Question

One of the refracting surfaces of a prism, of refractive index 2 is silvered. The angle of the prism is equal to the critical angle of a medium of refractive index 2. A ray of light incident on the unsilvered surface passes through the prism and retraces its path after reflection at the silvered face. Then the angle of incidence of the unsilvered surface is
(A) $0^\circ $
(B) $30^\circ $
(C) $45^\circ $
(D) $90^\circ $

Answer 1

Hint: To find the solution, we will use the relation connecting the critical angle and the refractive index of the prism. We will also use Snell’s law for refraction to reach the final answer.

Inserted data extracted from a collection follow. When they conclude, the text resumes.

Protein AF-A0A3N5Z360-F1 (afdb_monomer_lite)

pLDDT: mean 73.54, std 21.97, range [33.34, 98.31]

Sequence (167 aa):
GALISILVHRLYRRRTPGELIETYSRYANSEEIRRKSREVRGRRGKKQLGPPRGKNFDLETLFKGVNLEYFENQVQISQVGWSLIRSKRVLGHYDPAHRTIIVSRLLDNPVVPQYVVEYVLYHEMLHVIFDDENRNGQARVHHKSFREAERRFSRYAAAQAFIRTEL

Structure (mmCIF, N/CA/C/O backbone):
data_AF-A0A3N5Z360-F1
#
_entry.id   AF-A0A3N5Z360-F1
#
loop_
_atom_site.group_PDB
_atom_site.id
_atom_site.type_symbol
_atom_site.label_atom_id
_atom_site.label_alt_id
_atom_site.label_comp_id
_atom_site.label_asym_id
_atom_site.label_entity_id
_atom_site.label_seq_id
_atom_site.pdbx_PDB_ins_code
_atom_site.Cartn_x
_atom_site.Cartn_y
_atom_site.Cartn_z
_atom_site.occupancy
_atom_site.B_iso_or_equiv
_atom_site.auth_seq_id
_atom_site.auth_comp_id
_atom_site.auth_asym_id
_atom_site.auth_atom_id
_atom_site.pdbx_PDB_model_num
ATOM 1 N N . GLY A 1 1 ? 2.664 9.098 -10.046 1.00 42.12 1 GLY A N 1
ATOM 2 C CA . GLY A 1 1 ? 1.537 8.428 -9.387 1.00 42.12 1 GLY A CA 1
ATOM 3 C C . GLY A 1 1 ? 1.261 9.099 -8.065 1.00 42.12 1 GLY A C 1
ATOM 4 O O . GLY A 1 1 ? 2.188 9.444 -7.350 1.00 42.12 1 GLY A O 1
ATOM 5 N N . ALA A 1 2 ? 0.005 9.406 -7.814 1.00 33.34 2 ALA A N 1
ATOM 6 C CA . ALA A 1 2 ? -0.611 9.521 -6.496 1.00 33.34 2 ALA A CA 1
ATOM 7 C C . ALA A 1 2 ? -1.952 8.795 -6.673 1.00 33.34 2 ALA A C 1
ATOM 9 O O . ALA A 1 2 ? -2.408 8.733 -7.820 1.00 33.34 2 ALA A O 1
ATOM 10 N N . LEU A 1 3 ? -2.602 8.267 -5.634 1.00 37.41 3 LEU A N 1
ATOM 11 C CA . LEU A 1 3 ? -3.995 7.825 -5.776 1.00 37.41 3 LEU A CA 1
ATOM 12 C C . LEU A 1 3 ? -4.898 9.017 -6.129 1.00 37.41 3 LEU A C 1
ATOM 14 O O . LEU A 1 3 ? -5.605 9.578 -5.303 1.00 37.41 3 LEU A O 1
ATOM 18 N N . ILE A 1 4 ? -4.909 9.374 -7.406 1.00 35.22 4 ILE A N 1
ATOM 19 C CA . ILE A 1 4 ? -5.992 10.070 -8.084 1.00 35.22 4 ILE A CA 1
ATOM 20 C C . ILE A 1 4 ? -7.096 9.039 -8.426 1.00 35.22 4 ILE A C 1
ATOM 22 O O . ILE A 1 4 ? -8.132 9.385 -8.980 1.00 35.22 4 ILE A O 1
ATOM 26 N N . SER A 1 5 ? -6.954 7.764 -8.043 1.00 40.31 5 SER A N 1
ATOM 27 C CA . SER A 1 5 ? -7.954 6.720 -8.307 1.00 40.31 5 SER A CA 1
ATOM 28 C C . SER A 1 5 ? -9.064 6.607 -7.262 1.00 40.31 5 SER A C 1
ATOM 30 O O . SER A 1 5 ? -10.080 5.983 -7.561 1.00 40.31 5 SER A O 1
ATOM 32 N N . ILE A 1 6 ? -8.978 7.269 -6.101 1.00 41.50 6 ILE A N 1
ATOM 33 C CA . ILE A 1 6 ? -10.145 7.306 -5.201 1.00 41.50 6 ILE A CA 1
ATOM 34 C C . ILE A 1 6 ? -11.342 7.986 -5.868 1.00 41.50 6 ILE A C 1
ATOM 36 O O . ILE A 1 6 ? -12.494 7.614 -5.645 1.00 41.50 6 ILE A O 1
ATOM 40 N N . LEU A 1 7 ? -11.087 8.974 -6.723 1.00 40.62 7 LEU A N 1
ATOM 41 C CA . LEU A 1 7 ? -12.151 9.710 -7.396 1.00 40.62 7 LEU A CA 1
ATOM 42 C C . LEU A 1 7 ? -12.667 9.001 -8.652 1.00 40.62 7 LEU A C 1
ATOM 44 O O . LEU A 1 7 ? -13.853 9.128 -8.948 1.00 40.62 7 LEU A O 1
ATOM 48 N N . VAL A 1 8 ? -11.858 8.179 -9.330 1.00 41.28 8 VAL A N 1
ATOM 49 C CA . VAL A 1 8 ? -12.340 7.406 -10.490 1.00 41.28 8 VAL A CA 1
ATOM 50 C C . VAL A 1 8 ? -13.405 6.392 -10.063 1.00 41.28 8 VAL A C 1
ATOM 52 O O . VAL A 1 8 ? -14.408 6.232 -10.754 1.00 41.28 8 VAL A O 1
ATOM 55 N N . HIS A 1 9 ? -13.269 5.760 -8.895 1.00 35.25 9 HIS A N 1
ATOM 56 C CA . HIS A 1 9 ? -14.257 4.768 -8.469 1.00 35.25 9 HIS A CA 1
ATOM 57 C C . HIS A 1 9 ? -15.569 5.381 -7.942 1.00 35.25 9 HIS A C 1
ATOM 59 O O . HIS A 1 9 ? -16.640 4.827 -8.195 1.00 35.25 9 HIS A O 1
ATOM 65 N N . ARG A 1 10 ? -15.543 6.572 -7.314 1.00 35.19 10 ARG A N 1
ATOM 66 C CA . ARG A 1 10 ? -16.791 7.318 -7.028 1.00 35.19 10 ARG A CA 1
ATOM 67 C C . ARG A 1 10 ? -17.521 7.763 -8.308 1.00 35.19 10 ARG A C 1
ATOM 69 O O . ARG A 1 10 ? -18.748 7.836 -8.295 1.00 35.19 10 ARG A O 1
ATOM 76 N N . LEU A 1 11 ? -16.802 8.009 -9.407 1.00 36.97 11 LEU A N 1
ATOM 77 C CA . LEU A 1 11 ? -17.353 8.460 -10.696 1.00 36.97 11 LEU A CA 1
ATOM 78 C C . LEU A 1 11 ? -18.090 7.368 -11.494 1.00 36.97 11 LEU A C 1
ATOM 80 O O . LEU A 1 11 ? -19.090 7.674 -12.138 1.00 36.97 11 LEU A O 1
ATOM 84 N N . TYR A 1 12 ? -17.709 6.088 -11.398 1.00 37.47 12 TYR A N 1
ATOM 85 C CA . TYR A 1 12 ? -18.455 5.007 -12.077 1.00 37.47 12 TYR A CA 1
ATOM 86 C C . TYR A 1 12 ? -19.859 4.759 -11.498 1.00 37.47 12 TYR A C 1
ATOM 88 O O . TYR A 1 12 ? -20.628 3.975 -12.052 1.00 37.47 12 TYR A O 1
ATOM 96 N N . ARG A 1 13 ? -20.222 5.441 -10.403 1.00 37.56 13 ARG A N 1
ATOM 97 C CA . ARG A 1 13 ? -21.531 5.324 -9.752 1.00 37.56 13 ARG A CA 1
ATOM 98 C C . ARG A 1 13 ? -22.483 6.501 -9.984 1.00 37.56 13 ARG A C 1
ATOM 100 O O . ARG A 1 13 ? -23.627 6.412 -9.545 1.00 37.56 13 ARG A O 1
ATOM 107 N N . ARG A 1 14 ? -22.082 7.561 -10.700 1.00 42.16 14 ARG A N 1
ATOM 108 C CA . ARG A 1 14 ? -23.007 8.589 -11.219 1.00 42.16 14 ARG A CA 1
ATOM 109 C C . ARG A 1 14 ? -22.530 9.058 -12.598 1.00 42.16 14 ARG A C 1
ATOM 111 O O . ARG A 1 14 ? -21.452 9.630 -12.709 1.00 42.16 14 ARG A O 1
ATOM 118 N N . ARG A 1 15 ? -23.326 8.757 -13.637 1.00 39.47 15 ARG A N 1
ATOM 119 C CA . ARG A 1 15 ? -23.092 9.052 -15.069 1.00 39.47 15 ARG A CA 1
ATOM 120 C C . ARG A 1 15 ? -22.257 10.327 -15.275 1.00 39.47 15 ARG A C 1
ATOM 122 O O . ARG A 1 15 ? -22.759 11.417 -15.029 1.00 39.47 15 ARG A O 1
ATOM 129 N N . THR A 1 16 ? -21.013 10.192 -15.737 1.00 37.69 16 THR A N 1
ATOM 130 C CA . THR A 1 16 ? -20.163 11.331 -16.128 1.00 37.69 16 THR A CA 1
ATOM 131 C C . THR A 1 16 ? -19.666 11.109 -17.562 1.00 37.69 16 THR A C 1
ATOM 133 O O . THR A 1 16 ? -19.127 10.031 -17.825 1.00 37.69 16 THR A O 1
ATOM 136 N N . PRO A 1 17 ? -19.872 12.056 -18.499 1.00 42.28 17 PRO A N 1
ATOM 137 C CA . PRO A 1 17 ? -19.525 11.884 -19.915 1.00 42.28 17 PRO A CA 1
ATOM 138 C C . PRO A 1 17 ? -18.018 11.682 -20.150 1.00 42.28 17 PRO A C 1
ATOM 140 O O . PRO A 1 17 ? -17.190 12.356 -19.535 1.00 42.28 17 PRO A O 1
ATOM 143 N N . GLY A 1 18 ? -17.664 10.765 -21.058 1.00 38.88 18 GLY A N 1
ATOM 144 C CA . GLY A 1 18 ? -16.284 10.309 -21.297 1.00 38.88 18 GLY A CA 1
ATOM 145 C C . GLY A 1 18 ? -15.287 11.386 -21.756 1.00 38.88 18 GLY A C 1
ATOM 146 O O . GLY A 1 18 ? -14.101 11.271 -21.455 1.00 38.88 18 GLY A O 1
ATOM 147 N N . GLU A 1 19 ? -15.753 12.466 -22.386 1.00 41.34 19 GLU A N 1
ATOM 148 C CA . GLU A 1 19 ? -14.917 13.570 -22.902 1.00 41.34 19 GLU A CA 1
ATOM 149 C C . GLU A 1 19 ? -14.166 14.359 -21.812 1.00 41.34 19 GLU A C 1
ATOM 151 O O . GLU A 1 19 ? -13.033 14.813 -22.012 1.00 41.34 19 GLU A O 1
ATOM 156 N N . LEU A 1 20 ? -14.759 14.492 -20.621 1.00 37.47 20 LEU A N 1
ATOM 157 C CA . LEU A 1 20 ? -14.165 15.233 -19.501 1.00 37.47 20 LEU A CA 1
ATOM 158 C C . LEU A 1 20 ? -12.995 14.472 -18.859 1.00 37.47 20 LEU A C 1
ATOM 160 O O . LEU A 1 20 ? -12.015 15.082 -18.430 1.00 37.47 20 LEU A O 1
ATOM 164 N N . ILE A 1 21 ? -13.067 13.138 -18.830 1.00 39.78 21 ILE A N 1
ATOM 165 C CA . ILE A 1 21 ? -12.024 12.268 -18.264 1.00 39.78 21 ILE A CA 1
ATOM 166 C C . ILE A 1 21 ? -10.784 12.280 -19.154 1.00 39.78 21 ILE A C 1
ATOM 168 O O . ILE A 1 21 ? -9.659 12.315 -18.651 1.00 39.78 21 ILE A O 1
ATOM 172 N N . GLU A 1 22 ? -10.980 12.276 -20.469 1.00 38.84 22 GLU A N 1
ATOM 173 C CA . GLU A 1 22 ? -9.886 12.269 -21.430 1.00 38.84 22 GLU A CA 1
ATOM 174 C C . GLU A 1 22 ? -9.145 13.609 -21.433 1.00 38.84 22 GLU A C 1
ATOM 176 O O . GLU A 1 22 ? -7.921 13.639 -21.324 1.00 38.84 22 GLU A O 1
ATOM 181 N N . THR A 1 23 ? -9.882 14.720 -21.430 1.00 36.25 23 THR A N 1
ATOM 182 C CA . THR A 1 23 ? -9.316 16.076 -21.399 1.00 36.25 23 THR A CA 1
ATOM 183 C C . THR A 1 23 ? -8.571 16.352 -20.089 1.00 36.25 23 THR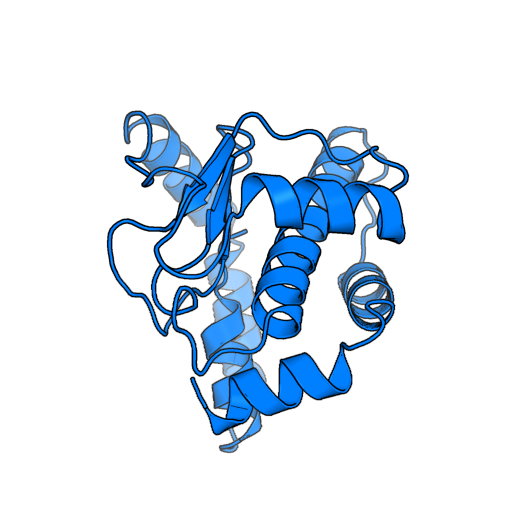 A C 1
ATOM 185 O O . THR A 1 23 ? -7.447 16.858 -20.107 1.00 36.25 23 THR A O 1
ATOM 188 N N . TYR A 1 24 ? -9.135 15.940 -18.947 1.00 37.16 24 TYR A N 1
ATOM 189 C CA . TYR A 1 24 ? -8.482 16.074 -17.642 1.00 37.16 24 TYR A CA 1
ATOM 190 C C . TYR A 1 24 ? -7.244 15.175 -17.518 1.00 37.16 24 TYR A C 1
ATOM 192 O O . TYR A 1 24 ? -6.213 15.606 -17.006 1.00 37.16 24 TYR A O 1
ATOM 200 N N . SER A 1 25 ? -7.304 13.946 -18.044 1.00 41.28 25 SER A N 1
ATOM 201 C CA . SER A 1 25 ? -6.150 13.038 -18.091 1.00 41.28 25 SER A CA 1
ATOM 202 C C . SER A 1 25 ? -5.046 13.566 -19.004 1.00 41.28 25 SER A C 1
ATOM 204 O O . SER A 1 25 ? -3.873 13.428 -18.666 1.00 41.28 25 SER A O 1
ATOM 206 N N . ARG A 1 26 ? -5.393 14.200 -20.128 1.00 38.97 26 ARG A N 1
ATOM 207 C CA . ARG A 1 26 ? -4.440 14.802 -21.074 1.00 38.97 26 ARG A CA 1
ATOM 208 C C . ARG A 1 26 ? -3.769 16.045 -20.476 1.00 38.97 26 ARG A C 1
ATOM 210 O O . ARG A 1 26 ? -2.557 16.195 -20.585 1.00 38.97 26 ARG A O 1
ATOM 217 N N . TYR A 1 27 ? -4.525 16.874 -19.754 1.00 35.53 27 TYR A N 1
ATOM 218 C CA . TYR A 1 27 ? -4.012 18.049 -19.040 1.00 35.53 27 TYR A CA 1
ATOM 219 C C . TYR A 1 27 ? -3.134 17.672 -17.832 1.00 35.53 27 TYR A C 1
ATOM 221 O O . TYR A 1 27 ? -2.020 18.177 -17.691 1.00 35.53 27 TYR A O 1
ATOM 229 N N . ALA A 1 28 ? -3.576 16.725 -16.997 1.00 38.81 28 ALA A N 1
ATOM 230 C CA . ALA A 1 28 ? -2.821 16.242 -15.835 1.00 38.81 28 ALA A CA 1
ATOM 231 C C . ALA A 1 28 ? -1.560 15.431 -16.208 1.00 38.81 28 ALA A C 1
ATOM 233 O O . ALA A 1 28 ? -0.625 15.352 -15.410 1.00 38.81 28 ALA A O 1
ATOM 234 N N . ASN A 1 29 ? -1.517 14.847 -17.413 1.00 38.56 29 ASN A N 1
ATOM 235 C CA . ASN A 1 29 ? -0.337 14.181 -17.975 1.00 38.56 29 ASN A CA 1
ATOM 236 C C . ASN A 1 29 ? 0.505 15.074 -18.895 1.00 38.56 29 ASN A C 1
ATOM 238 O O . ASN A 1 29 ? 1.469 14.576 -19.474 1.00 38.56 29 ASN A O 1
ATOM 242 N N . SER A 1 30 ? 0.180 16.361 -19.033 1.00 49.44 30 SER A N 1
ATOM 243 C CA . SER A 1 30 ? 1.020 17.278 -19.800 1.00 49.44 30 SER A CA 1
ATOM 244 C C . SER A 1 30 ? 2.421 17.359 -19.182 1.00 49.44 30 SER A C 1
ATOM 246 O O . SER A 1 30 ? 2.590 17.364 -17.955 1.00 49.44 30 SER A O 1
ATOM 248 N N . GLU A 1 31 ? 3.444 17.413 -20.036 1.00 38.97 31 GLU A N 1
ATOM 249 C CA . GLU A 1 31 ? 4.844 17.472 -19.600 1.00 38.97 31 GLU A CA 1
ATOM 250 C C . GLU A 1 31 ? 5.113 18.678 -18.689 1.00 38.97 31 GLU A C 1
ATOM 252 O O . GLU A 1 31 ? 5.889 18.586 -17.737 1.00 38.97 31 GLU A O 1
ATOM 257 N N . GLU A 1 32 ? 4.386 19.778 -18.887 1.00 36.56 32 GLU A N 1
ATOM 258 C CA . GLU A 1 32 ? 4.482 20.968 -18.047 1.00 36.56 32 GLU A CA 1
ATOM 259 C C . GLU A 1 32 ? 4.025 20.714 -16.599 1.00 36.56 32 GLU A C 1
ATOM 261 O O . GLU A 1 32 ? 4.724 21.089 -15.652 1.00 36.56 32 GLU A O 1
ATOM 266 N N . ILE A 1 33 ? 2.893 20.027 -16.405 1.00 43.41 33 ILE A N 1
ATOM 267 C CA . ILE A 1 33 ? 2.352 19.702 -15.077 1.00 43.41 33 ILE A CA 1
ATOM 268 C C . ILE A 1 33 ? 3.181 18.607 -14.400 1.00 43.41 33 ILE A C 1
ATOM 270 O O . ILE A 1 33 ? 3.438 18.684 -13.194 1.00 43.41 33 ILE A O 1
ATOM 274 N N . ARG A 1 34 ? 3.685 17.625 -15.158 1.00 50.66 34 ARG A N 1
ATOM 275 C CA . ARG A 1 34 ? 4.620 16.610 -14.644 1.00 50.66 34 ARG A CA 1
ATOM 276 C C . ARG A 1 34 ? 5.934 17.234 -14.180 1.00 50.66 34 ARG A C 1
ATOM 278 O O . ARG A 1 34 ? 6.423 16.881 -13.106 1.00 50.66 34 ARG A O 1
ATOM 285 N N . ARG A 1 35 ? 6.485 18.185 -14.942 1.00 48.31 35 ARG A N 1
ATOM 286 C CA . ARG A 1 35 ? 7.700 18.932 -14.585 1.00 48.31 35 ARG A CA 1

Complete step by step answer:
Given, the refractive index of the prism, $n = 2$

Let $i$ be the angle of incidence of the light ray at the unsilvered surface and $r$ be the angle of refraction of the ray at the same surface. Also, let $A$ be the angle of the prism.

The light ray incident on the silvered surface $AC$ retraces its path. If a ray incident on a surface retraces its path, then the incident angle of the ray is $90^\circ $.

Now consider the figure below.

In the figure, we consider $\Delta APQ$. Since the sum of the angles of a triangle is $180^\circ $, we can write

$\left( {90^\circ - r} \right) + A + 90^\circ = 180^\circ \\
\implies 180^\circ - r + A = 180^\circ \\
\implies A = r
$

Now, the relation connecting critical angle and refractive index of the prism can be written as

$n = \dfrac{1}{{\sin C}}$

where $C$ is a critical angle.

Now, we substitute the value of the refractive index $n$ of the prism in the equation. Then, we get
$\begin{array}{l}
2 = \dfrac{1}{{\sin C}}\\
\sin C = \dfrac{1}{2}
\end{array}$

The sine function has value $\dfrac{1}{2}$ when the angle is $30^\circ $. Therefore,

$C = 30^\circ $

It is given that the angle of prism is equal to the critical angle of a medium of refractive index $2$. Hence, we obtain the angle of the prism $A$ as

$A = 30^\circ $

We obtained earlier that $r = A$, Hence,

$r = 30^\circ $

Now at the silvered surface, we apply Snell’s law. Hence,

$n = \dfrac{{\sin i}}{{\sin r}}$

Since $r = 30^\circ $ and $n = 2$, using the above equation we can write

$
2 = \dfrac{{\sin i}}{{\sin 30^\circ }}\\
\implies 2 = \dfrac{{\sin i}}{{\dfrac{1}{2}}}\\
\implies 2 = 2\sin i\\
\implies \sin i = 1
$

The sine function has value $1$ when the angle is $90^\circ $. Therefore,
$i = 90^\circ $

So, we get that the angle of incidence of the light ray at the silvered surface is $90^\circ $.

So, the correct answer is “Option D”.

Note:
Snell’s law states that the ratio of the sine of the angle of incidence to the sine of the angle of refraction is equal to the refractive index of the medium. Also, note that the refractive index of a medium is constant irrespective of the angles of incident and refracted rays.